Reproduce the entries shown below only from the line with "ATOM 97 O O" down to the line with "ATOM 132 N N", keeping both end lines and copying each one exactly.

* * * * * * * * *

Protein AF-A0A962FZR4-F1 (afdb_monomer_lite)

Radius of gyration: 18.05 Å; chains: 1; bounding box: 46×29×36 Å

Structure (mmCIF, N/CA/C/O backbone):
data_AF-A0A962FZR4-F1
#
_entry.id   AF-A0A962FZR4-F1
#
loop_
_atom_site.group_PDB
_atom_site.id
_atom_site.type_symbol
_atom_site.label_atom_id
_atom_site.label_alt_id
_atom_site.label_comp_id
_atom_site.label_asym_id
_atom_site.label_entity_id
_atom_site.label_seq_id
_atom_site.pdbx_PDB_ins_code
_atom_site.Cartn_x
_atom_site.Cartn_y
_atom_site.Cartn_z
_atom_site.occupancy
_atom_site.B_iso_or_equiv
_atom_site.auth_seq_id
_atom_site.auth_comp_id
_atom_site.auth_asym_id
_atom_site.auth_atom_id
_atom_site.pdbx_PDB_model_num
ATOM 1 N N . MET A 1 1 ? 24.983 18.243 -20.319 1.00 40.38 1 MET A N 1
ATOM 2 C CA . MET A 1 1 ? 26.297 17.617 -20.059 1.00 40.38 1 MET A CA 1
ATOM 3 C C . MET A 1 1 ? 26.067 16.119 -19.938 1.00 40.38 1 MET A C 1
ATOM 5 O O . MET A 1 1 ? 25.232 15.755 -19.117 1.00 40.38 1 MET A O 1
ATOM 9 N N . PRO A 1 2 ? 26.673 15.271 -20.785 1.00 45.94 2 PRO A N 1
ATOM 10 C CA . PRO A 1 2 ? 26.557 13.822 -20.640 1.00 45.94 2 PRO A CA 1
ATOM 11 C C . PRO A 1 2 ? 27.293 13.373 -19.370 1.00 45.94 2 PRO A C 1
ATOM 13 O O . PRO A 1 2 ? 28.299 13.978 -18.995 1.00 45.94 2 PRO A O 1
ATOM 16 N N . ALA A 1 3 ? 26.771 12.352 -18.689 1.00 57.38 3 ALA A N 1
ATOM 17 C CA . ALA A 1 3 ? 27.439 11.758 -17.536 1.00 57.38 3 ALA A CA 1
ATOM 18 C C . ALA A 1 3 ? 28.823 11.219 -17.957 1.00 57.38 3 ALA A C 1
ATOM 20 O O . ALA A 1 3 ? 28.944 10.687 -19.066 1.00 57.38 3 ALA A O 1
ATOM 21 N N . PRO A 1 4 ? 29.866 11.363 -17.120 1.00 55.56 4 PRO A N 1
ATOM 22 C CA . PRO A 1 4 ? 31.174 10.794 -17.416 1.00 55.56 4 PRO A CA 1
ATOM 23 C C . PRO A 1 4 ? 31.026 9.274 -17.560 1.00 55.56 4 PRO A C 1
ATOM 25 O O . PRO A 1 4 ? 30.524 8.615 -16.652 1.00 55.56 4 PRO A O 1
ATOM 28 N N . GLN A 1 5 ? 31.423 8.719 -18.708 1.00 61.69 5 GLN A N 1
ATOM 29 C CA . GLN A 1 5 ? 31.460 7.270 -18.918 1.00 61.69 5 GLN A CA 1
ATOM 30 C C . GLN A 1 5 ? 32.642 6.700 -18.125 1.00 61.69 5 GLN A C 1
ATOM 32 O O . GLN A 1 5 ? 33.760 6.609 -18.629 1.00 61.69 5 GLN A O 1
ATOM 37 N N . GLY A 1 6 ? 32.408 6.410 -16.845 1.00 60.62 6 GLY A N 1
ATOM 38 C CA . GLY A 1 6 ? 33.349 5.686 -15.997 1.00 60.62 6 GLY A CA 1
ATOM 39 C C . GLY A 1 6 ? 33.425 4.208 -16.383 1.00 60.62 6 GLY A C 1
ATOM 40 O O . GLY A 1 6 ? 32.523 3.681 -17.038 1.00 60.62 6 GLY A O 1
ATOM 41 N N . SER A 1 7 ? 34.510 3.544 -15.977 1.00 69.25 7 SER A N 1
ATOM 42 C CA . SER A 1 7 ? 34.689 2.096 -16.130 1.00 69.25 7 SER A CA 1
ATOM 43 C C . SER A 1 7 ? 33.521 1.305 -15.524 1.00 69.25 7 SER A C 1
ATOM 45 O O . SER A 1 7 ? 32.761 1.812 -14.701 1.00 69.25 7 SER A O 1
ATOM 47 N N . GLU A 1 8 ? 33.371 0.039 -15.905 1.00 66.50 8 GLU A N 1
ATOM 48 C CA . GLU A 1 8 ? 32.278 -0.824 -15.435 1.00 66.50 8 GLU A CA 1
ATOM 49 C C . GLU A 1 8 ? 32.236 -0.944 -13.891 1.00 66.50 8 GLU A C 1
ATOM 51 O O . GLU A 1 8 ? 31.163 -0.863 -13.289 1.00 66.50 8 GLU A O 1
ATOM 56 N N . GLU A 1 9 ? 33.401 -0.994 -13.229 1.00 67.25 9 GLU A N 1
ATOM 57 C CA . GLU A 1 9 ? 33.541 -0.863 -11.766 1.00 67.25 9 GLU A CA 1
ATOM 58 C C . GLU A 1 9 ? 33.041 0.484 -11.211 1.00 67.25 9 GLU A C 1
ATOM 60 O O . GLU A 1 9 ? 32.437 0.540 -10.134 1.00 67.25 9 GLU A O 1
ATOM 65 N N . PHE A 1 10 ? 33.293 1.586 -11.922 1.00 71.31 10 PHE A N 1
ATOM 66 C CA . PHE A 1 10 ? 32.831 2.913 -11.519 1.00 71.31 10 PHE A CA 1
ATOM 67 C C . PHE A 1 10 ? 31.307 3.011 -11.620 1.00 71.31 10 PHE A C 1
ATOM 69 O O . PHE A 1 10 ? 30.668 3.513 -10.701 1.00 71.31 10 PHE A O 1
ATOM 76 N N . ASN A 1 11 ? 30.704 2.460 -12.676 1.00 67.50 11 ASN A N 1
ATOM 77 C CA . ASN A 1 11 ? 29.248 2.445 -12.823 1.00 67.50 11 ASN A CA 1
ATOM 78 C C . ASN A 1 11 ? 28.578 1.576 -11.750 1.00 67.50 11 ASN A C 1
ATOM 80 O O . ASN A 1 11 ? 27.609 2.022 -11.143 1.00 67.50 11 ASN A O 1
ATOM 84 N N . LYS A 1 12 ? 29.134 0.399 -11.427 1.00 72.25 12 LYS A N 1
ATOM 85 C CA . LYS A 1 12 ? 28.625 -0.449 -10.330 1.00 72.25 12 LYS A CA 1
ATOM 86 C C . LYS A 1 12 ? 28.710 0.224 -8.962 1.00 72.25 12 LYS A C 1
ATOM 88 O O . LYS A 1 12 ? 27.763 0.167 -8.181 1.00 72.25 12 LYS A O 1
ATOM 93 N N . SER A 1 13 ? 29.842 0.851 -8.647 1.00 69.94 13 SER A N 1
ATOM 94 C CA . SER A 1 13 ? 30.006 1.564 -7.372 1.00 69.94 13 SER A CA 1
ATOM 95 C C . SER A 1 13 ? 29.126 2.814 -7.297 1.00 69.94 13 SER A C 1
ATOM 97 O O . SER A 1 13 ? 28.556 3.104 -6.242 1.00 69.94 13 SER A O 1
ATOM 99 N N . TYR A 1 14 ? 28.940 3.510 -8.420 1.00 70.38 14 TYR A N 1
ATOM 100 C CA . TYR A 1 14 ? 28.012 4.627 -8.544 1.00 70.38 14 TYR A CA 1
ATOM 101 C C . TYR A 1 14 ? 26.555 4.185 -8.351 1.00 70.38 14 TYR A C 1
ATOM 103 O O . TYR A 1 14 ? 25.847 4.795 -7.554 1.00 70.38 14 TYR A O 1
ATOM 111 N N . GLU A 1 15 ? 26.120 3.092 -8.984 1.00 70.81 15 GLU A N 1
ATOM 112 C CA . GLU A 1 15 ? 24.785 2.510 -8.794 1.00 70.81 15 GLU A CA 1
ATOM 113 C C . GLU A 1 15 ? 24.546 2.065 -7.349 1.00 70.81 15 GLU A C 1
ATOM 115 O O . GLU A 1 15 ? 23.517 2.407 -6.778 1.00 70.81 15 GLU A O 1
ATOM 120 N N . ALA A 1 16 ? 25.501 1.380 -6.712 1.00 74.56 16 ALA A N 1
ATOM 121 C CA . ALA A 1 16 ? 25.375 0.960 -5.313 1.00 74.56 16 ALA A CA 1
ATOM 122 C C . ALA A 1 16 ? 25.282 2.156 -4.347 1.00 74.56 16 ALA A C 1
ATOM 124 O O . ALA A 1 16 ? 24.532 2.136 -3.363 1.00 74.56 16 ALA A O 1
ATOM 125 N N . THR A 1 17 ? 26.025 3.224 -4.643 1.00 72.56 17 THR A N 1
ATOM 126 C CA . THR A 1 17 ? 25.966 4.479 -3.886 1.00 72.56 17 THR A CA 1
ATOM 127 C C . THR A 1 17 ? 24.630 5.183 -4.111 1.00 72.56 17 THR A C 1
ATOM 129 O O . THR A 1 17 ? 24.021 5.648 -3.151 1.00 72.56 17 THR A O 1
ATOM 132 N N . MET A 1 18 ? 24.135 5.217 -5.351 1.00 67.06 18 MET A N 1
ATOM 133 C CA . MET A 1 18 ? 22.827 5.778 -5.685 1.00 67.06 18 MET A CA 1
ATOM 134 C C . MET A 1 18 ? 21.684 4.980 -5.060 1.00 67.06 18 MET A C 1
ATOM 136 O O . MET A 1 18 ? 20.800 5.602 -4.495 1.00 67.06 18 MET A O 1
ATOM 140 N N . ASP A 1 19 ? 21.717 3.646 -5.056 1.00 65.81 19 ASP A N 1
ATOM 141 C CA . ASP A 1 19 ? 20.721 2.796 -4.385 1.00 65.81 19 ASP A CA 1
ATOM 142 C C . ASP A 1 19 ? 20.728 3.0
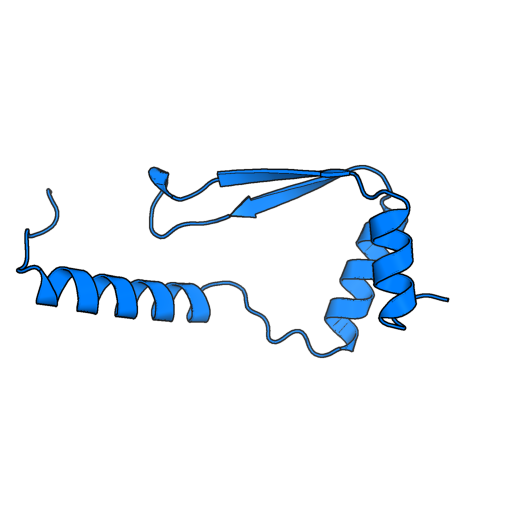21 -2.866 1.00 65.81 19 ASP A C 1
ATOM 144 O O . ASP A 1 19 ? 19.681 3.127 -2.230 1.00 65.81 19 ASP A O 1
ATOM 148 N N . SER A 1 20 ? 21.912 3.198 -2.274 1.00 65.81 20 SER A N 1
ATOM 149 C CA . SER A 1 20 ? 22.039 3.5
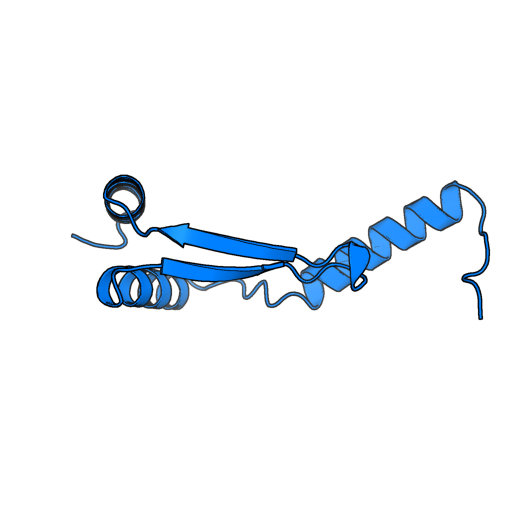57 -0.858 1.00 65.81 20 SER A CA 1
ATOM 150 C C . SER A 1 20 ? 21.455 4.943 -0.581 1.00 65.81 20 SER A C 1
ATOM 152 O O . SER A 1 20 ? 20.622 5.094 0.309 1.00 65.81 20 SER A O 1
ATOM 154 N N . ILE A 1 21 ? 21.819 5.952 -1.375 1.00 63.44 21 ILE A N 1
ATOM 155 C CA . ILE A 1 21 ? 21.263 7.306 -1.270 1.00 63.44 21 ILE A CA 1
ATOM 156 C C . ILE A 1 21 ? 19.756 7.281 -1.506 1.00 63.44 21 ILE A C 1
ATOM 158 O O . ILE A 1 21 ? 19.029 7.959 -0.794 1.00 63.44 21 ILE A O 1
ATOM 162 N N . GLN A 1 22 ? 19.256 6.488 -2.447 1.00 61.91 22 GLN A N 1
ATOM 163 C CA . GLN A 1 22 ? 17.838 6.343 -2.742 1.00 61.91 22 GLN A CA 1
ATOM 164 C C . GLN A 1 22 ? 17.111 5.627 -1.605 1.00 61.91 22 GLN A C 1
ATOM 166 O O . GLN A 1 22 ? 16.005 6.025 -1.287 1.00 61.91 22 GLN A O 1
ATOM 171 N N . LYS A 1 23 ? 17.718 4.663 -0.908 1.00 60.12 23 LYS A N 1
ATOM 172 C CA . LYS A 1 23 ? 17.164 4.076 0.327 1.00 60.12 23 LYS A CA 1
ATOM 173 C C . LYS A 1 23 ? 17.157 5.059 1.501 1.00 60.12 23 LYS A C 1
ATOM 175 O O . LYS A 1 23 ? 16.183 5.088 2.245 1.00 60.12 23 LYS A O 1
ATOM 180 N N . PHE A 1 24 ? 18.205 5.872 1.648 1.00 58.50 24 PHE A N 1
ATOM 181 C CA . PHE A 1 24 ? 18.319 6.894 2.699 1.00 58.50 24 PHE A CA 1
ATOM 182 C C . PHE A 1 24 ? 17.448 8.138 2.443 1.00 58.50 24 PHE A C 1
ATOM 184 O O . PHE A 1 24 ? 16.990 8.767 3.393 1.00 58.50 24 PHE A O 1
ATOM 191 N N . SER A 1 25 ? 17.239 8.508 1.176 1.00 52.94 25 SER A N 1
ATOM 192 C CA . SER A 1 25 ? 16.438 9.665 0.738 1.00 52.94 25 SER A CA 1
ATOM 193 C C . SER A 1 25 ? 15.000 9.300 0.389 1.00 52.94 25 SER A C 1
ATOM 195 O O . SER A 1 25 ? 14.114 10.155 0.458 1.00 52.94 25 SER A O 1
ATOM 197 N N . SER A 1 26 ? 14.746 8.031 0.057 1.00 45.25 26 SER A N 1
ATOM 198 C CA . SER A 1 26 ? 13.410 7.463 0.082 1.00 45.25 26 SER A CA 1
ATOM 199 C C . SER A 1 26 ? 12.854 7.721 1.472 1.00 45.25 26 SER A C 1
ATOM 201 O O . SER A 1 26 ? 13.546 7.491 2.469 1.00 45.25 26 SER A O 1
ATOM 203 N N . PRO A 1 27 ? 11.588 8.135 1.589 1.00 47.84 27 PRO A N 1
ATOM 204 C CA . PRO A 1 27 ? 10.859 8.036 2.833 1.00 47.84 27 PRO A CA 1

* * * * * * * * *

(EXERCISE RESPONSE)
ATOM 97 O O . SER A 1 13 ? 28.556 3.104 -6.242 1.00 69.94 13 SER A O 1
ATOM 99 N N . TYR A 1 14 ? 28.940 3.510 -8.420 1.00 70.38 14 TYR A N 1
ATOM 100 C CA . TYR A 1 14 ? 28.012 4.627 -8.544 1.00 70.38 14 TYR A CA 1
ATOM 101 C C . TYR A 1 14 ? 26.555 4.185 -8.351 1.00 70.38 14 TYR A C 1
ATOM 103 O O . TYR A 1 14 ? 25.847 4.795 -7.554 1.00 70.38 14 TYR A O 1
ATOM 111 N N . GLU A 1 15 ? 26.120 3.092 -8.984 1.00 70.81 15 GLU A N 1
ATOM 112 C CA . GLU A 1 15 ? 24.785 2.510 -8.794 1.00 70.81 15 GLU A CA 1
ATOM 113 C C . GLU A 1 15 ? 24.546 2.065 -7.349 1.00 70.81 15 GLU A C 1
ATOM 115 O O . GLU A 1 15 ? 23.517 2.407 -6.778 1.00 70.81 15 GLU A O 1
ATOM 120 N N . ALA A 1 16 ? 25.501 1.380 -6.712 1.00 74.56 16 ALA A N 1
ATOM 121 C CA . ALA A 1 16 ? 25.375 0.960 -5.313 1.00 74.56 16 ALA A CA 1
ATOM 122 C C . ALA A 1 16 ? 25.282 2.156 -4.347 1.00 74.56 16 ALA A C 1
ATOM 124 O O . ALA A 1 16 ? 24.532 2.136 -3.363 1.00 74.56 16 ALA A O 1
ATOM 125 N N . THR A 1 17 ? 26.025 3.224 -4.643 1.00 72.56 17 THR A N 1
ATOM 126 C CA . THR A 1 17 ? 25.966 4.479 -3.886 1.00 72.56 17 THR A CA 1
ATOM 127 C C . THR A 1 17 ? 24.630 5.183 -4.111 1.00 72.56 17 THR A C 1
ATOM 129 O O . THR A 1 17 ? 24.021 5.648 -3.151 1.00 72.56 17 THR A O 1
ATOM 132 N N . MET A 1 18 ? 24.135 5.217 -5.351 1.00 67.06 18 MET A N 1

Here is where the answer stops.